Her book: The Conscious Parent by Dr. Shefali Tsabary–I would say is a real page-turner for anyone who has considered having a child, has a child, has raised a child, or has been a child, for perspective. It’s a WOW! book that turns parenting & children upside down, inside out, and makes sense of the most complex and triggering relationships humans have in their lives, from all the many facets, cultural beliefs about the paradigm, throws a lifeline to parents and children alike. In fact, she asserts that children are called forth in a way to raise the parent by showing them where they, though adults, have yet to grow! I love that!

It has been a well known and much bemoaned fact that babies don’t exactly come into this world with a manual for us to know how to be great parents to them, or successful ones, or how to do and not do, be and not be, and this book makes sense out of why it feels so difficult and uncertain, and offers alternatives that may ease that burden, looking backwards, forwards, and most importantly, in the present.

Consider the cliches of parenting that permeate most cultures in some form of wanting for our children lives better then we had, to be selves that are better than we are,as a measure of our success as parents. But while the intention may seem on its face a noble one, from the heart, effectively we are coming at them from a place of inadequacy and scarcity. She says that it’s no surprise that we fail to tune into our own children’s essence, if so many of,us barely know how to listen to ourselves, as,our own individual pure spirits, while not trying to be some idealized version that of our own parents.

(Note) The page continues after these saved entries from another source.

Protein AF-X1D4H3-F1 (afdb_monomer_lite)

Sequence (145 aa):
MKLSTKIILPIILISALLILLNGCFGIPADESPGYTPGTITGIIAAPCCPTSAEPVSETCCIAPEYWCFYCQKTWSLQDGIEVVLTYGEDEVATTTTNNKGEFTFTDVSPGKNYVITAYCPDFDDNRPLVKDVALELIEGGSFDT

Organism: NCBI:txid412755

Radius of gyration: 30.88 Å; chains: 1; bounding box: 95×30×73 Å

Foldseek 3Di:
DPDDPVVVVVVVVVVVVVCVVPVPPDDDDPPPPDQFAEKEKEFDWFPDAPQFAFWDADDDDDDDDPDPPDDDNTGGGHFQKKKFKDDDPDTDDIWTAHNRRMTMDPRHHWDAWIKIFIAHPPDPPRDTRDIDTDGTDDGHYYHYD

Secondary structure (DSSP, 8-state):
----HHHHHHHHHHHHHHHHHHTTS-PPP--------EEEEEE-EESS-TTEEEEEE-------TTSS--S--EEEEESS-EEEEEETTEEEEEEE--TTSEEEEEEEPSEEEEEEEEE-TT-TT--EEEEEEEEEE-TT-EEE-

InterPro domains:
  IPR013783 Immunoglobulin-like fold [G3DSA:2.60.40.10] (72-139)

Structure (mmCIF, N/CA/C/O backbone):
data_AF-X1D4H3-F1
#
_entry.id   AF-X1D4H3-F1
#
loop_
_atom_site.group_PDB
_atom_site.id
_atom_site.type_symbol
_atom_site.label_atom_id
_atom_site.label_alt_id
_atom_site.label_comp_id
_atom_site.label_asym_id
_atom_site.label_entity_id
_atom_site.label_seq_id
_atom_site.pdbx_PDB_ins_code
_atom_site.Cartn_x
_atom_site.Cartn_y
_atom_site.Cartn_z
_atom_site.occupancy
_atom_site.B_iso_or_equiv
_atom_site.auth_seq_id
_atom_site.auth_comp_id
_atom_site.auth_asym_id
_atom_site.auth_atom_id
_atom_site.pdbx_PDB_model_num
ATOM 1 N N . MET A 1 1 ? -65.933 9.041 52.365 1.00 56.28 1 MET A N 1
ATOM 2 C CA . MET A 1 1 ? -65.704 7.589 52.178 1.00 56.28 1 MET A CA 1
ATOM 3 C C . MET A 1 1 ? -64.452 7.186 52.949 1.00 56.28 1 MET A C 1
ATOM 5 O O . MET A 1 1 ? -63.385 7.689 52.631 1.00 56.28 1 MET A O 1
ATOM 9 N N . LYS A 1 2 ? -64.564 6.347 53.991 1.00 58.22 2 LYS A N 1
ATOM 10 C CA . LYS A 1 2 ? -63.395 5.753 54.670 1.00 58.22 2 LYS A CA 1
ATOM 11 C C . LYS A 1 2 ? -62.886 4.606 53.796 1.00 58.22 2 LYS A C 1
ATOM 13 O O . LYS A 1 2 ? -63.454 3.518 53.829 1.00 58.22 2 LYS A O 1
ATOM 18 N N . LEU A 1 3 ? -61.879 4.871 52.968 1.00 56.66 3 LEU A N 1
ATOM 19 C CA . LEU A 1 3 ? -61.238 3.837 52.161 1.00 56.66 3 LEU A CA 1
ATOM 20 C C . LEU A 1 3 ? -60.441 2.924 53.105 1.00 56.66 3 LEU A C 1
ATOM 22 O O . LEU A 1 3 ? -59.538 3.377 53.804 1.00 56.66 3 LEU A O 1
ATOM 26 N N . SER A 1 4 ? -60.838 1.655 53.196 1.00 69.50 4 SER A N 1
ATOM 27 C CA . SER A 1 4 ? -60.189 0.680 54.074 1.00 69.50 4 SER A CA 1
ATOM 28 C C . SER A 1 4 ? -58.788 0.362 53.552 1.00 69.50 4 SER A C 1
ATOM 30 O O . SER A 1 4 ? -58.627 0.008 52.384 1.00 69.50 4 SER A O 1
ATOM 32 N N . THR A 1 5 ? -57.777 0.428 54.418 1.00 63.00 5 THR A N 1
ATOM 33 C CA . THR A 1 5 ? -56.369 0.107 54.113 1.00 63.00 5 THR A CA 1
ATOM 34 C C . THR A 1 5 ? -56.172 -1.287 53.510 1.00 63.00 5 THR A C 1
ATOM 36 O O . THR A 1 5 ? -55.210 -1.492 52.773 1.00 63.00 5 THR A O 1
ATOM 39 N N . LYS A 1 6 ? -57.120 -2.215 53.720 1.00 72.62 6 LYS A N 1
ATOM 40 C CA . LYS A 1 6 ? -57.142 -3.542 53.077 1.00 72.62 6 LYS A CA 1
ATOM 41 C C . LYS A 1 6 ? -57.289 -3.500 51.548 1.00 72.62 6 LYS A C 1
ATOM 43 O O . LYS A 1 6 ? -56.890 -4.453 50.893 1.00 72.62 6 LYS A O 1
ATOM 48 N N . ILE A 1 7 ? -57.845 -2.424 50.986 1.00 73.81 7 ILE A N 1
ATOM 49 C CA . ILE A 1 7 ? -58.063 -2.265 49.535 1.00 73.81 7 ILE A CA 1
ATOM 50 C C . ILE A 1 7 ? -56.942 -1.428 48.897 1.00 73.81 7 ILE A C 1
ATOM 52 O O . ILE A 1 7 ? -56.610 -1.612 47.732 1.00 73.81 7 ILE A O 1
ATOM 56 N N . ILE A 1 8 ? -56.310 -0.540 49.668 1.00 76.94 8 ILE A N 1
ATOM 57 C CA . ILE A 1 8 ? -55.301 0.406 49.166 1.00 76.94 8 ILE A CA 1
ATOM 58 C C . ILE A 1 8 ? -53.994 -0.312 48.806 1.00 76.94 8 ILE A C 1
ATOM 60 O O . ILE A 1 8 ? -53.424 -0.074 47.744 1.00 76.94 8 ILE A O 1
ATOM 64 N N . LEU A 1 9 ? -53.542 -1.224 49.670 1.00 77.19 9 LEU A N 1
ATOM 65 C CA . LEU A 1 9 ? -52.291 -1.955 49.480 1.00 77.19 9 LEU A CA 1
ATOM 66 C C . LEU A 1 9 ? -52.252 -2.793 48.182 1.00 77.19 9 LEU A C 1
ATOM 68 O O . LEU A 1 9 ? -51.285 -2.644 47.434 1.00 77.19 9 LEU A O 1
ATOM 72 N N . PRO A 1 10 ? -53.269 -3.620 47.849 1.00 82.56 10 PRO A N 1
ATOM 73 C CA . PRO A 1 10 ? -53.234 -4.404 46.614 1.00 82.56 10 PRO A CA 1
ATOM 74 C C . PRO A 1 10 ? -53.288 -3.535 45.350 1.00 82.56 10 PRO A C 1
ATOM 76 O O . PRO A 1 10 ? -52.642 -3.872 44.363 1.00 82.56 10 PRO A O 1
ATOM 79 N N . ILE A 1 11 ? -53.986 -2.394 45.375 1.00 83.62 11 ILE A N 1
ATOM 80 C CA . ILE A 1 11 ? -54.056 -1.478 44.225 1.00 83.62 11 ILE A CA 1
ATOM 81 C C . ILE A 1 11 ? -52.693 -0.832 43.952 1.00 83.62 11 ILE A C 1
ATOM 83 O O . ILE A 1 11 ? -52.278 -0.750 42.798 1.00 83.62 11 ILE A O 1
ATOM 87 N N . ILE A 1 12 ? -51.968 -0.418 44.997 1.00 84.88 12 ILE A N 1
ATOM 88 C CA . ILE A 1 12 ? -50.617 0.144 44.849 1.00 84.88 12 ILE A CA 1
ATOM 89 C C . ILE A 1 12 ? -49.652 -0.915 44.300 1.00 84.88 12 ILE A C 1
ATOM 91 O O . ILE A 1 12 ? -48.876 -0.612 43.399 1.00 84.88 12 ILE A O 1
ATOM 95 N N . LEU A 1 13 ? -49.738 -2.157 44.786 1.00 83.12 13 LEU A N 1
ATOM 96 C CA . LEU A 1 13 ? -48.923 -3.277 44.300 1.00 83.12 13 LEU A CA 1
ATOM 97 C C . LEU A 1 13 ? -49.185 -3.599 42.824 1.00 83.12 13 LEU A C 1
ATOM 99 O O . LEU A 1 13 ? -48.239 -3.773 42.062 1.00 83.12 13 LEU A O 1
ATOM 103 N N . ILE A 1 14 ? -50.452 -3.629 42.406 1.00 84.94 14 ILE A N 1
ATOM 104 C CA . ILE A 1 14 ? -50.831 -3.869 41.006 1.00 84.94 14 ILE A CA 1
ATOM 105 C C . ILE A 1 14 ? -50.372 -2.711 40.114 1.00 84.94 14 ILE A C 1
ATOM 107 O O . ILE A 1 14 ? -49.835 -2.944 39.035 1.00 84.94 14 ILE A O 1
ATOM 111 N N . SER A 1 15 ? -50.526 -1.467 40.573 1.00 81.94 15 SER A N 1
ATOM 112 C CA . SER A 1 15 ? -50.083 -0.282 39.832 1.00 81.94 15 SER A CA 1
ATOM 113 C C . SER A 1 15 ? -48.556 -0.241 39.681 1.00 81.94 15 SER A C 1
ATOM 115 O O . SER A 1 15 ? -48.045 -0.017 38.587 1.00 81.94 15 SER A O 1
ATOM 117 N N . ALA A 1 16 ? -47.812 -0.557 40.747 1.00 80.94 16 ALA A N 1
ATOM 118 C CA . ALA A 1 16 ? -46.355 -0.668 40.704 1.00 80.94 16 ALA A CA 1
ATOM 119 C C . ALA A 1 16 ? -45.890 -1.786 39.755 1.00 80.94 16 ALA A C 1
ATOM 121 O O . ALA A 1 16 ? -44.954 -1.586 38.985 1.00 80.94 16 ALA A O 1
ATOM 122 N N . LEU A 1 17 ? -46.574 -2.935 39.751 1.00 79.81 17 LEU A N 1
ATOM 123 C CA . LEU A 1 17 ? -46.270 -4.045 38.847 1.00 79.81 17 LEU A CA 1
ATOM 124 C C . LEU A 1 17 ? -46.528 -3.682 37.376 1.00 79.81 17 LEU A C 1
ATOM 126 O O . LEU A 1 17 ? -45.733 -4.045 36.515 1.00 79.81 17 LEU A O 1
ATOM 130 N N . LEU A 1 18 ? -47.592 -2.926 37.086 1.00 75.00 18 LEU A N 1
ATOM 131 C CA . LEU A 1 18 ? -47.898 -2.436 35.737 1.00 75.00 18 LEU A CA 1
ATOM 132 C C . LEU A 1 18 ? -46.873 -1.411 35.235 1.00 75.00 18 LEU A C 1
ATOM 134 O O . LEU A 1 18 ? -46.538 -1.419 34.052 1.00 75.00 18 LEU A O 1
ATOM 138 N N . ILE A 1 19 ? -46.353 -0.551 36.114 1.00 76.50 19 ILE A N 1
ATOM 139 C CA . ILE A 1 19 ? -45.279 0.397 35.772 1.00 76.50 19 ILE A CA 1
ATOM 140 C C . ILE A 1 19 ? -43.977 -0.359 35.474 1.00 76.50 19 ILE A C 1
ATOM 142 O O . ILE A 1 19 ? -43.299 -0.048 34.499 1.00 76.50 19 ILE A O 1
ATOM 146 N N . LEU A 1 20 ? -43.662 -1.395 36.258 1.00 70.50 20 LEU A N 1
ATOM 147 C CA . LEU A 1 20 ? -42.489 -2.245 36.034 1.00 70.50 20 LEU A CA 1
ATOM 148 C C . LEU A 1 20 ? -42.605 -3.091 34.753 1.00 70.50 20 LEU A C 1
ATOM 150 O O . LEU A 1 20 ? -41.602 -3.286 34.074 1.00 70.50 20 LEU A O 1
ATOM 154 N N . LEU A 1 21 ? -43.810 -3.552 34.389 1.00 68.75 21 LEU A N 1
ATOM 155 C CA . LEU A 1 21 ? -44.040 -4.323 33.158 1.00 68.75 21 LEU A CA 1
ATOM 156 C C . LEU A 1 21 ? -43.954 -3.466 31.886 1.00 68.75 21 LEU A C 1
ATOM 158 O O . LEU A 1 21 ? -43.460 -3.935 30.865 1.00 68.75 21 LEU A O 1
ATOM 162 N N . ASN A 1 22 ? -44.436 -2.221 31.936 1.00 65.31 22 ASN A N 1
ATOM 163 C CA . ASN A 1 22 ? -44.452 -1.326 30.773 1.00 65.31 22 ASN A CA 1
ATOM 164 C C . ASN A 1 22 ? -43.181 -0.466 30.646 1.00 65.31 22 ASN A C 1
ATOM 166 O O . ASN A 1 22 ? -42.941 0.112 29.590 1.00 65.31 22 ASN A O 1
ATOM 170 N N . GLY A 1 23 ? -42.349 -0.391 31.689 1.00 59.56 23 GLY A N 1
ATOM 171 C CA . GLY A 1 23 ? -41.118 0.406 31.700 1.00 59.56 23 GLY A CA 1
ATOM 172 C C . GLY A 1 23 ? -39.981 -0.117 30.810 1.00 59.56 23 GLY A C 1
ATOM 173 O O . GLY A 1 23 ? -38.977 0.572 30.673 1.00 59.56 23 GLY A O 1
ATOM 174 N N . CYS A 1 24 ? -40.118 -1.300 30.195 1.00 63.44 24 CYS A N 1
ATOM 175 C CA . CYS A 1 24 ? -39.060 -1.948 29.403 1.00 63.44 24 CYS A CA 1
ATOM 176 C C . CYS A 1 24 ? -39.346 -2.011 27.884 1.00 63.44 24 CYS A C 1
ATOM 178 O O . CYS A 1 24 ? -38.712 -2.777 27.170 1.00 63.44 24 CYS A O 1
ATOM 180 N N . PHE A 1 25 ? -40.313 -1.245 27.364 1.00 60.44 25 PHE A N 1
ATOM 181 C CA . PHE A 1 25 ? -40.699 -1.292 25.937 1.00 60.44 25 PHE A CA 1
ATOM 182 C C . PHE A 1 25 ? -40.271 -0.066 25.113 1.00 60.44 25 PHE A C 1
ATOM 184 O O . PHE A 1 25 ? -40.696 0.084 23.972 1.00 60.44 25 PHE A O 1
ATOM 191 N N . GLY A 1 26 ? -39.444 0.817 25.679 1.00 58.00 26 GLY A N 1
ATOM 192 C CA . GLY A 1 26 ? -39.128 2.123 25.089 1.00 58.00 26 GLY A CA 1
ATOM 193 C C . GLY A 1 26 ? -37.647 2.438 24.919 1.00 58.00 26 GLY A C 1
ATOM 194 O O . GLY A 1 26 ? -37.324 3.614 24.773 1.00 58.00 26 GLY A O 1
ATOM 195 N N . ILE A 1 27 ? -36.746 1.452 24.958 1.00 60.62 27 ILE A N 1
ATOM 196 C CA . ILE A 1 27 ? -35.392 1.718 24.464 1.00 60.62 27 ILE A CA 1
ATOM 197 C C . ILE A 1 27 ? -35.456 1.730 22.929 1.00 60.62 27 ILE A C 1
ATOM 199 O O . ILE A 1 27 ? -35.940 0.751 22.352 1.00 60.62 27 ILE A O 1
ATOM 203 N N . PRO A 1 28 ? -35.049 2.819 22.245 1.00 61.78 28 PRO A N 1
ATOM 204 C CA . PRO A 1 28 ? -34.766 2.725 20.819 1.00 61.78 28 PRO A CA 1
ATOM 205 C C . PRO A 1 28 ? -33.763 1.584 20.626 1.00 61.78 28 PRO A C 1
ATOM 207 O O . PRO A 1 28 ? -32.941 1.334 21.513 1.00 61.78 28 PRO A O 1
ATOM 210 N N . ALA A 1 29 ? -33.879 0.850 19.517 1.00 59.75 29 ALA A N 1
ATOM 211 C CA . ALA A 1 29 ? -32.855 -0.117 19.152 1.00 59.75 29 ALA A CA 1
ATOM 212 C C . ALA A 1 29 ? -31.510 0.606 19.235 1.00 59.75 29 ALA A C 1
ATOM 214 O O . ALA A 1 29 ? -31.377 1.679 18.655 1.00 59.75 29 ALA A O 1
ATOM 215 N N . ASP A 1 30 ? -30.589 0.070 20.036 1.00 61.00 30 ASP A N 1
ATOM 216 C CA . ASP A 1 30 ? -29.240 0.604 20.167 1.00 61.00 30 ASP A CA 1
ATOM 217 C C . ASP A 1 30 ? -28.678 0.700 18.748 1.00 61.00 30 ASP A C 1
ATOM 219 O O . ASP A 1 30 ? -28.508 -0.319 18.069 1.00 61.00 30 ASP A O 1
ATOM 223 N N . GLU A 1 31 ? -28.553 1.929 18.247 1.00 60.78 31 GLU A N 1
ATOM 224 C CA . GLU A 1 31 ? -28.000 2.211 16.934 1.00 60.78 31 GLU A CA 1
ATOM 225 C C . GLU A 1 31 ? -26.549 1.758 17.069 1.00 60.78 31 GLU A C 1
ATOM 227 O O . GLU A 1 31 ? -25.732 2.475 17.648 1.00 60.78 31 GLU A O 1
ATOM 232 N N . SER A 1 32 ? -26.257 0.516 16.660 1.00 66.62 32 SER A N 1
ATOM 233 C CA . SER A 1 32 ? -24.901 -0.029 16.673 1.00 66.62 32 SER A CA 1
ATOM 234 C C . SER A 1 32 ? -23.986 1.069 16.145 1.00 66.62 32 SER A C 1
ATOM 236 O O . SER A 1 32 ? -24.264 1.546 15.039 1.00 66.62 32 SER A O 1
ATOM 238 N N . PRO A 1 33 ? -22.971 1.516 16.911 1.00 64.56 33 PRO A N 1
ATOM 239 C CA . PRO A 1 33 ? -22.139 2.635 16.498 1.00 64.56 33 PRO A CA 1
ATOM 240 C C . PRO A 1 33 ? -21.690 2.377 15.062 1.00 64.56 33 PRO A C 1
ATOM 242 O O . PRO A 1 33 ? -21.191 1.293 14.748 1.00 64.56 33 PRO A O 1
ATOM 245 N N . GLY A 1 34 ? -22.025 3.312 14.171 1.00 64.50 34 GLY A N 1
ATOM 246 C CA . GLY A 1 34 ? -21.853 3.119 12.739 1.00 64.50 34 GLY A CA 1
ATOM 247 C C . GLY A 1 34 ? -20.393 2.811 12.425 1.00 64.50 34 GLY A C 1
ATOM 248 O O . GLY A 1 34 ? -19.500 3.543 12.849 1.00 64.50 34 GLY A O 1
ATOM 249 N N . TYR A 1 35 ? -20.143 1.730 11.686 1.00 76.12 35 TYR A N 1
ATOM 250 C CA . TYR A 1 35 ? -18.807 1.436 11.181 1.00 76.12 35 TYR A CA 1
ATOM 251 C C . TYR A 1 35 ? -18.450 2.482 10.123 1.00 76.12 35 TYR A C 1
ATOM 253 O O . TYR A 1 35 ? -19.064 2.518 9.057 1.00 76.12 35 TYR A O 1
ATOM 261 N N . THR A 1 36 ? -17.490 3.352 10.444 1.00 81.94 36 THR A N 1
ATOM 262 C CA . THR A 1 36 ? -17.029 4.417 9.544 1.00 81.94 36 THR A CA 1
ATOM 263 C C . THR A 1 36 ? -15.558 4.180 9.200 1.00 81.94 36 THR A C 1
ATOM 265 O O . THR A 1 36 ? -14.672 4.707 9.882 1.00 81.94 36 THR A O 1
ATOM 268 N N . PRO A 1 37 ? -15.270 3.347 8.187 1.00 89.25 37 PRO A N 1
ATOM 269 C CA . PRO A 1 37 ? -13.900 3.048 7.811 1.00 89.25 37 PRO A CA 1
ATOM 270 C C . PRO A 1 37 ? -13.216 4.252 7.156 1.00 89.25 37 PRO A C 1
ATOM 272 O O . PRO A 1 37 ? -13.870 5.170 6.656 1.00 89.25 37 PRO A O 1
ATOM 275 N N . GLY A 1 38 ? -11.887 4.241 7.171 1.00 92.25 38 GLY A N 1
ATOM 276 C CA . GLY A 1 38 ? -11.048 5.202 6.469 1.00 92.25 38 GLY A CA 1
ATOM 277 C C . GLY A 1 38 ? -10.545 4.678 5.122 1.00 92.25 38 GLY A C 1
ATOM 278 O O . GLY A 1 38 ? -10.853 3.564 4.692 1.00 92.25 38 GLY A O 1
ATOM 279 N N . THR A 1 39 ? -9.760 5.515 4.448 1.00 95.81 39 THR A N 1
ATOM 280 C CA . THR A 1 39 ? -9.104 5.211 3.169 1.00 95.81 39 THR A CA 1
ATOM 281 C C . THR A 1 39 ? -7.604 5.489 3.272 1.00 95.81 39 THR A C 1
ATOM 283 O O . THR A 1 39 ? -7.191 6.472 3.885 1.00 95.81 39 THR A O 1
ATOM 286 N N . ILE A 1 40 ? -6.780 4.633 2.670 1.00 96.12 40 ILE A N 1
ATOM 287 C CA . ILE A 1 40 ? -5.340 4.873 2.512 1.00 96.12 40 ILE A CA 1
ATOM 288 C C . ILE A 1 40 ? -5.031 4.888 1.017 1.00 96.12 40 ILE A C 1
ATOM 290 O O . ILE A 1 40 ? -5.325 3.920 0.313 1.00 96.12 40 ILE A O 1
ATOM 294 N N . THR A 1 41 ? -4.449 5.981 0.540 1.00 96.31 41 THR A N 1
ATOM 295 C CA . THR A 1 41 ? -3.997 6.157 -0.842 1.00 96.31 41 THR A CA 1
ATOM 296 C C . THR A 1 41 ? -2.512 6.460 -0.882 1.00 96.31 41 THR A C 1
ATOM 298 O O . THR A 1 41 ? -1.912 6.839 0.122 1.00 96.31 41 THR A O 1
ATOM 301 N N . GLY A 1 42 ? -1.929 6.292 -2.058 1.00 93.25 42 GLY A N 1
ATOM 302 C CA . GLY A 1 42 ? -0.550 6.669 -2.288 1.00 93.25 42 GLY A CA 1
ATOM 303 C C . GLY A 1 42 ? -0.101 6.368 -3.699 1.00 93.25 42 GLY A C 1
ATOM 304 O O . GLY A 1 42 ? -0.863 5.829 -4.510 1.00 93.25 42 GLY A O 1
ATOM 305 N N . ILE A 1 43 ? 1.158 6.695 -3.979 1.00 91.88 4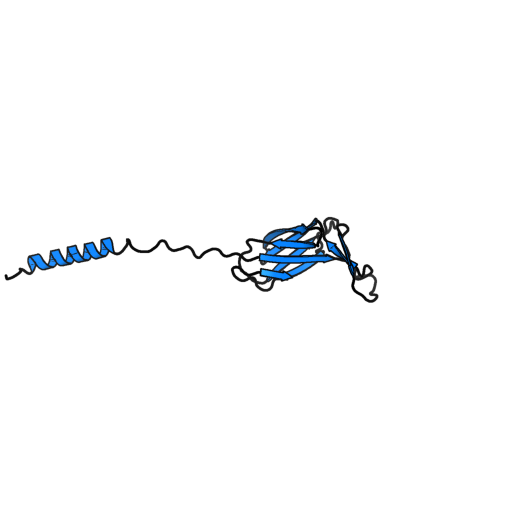3 ILE A N 1
ATOM 306 C CA . ILE A 1 43 ? 1.796 6.440 -5.269 1.00 91.88 43 ILE A CA 1
ATOM 307 C C . ILE A 1 43 ? 3.062 5.613 -5.052 1.00 91.88 43 ILE A C 1
ATOM 309 O O . ILE A 1 43 ? 3.997 6.040 -4.377 1.00 91.88 43 ILE A O 1
ATOM 313 N N . ILE A 1 44 ? 3.136 4.446 -5.691 1.00 91.00 44 ILE A N 1
ATOM 314 C CA . ILE A 1 44 ? 4.381 3.694 -5.812 1.00 91.00 44 ILE A CA 1
ATOM 315 C C . ILE A 1 44 ? 5.102 4.155 -7.070 1.00 91.00 44 ILE A C 1
ATOM 317 O O . ILE A 1 44 ? 4.675 3.930 -8.206 1.00 91.00 44 ILE A O 1
ATOM 321 N N . ALA A 1 45 ? 6.256 4.759 -6.851 1.00 87.12 45 ALA A N 1
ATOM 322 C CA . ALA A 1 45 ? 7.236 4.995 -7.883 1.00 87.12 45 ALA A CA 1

If we believe, and our parents believed that they were incomplete, should/could/might have been better or more, therefore inadequate, what a burden we pass on to the children, to be what we ourselves did not become! In so doing, seeking in them an idealized version of ourselves, while we over emphasize doing versus being, we judge them and ourselves successful when they move toward our idealized view, and when they don’t, we feel disappointment, our failure, and project it onto them as well.
Though we may get them to “conform” or else self-destruct trying to conform to meet that perfect vision of who they “were supposed to become”, in doing so, we may actually divorce them from who they are actually meant to be, quite different from us, yet unique, and special and a wondrous being in themselves, with their own destiny that we can’t even imagine, very often ultimately the ideal that we as onetime pure spirits dreamed of for ourselves and our children someday, but we got lost from ourselves. Then we could end up crushing their spirits in turn, leaving them, too, divided and diverted from becoming their authentic selves, depriving the world of those spirits and who they were actually meant to be. It gives me much pause to reconsider my entire perspective on parenting!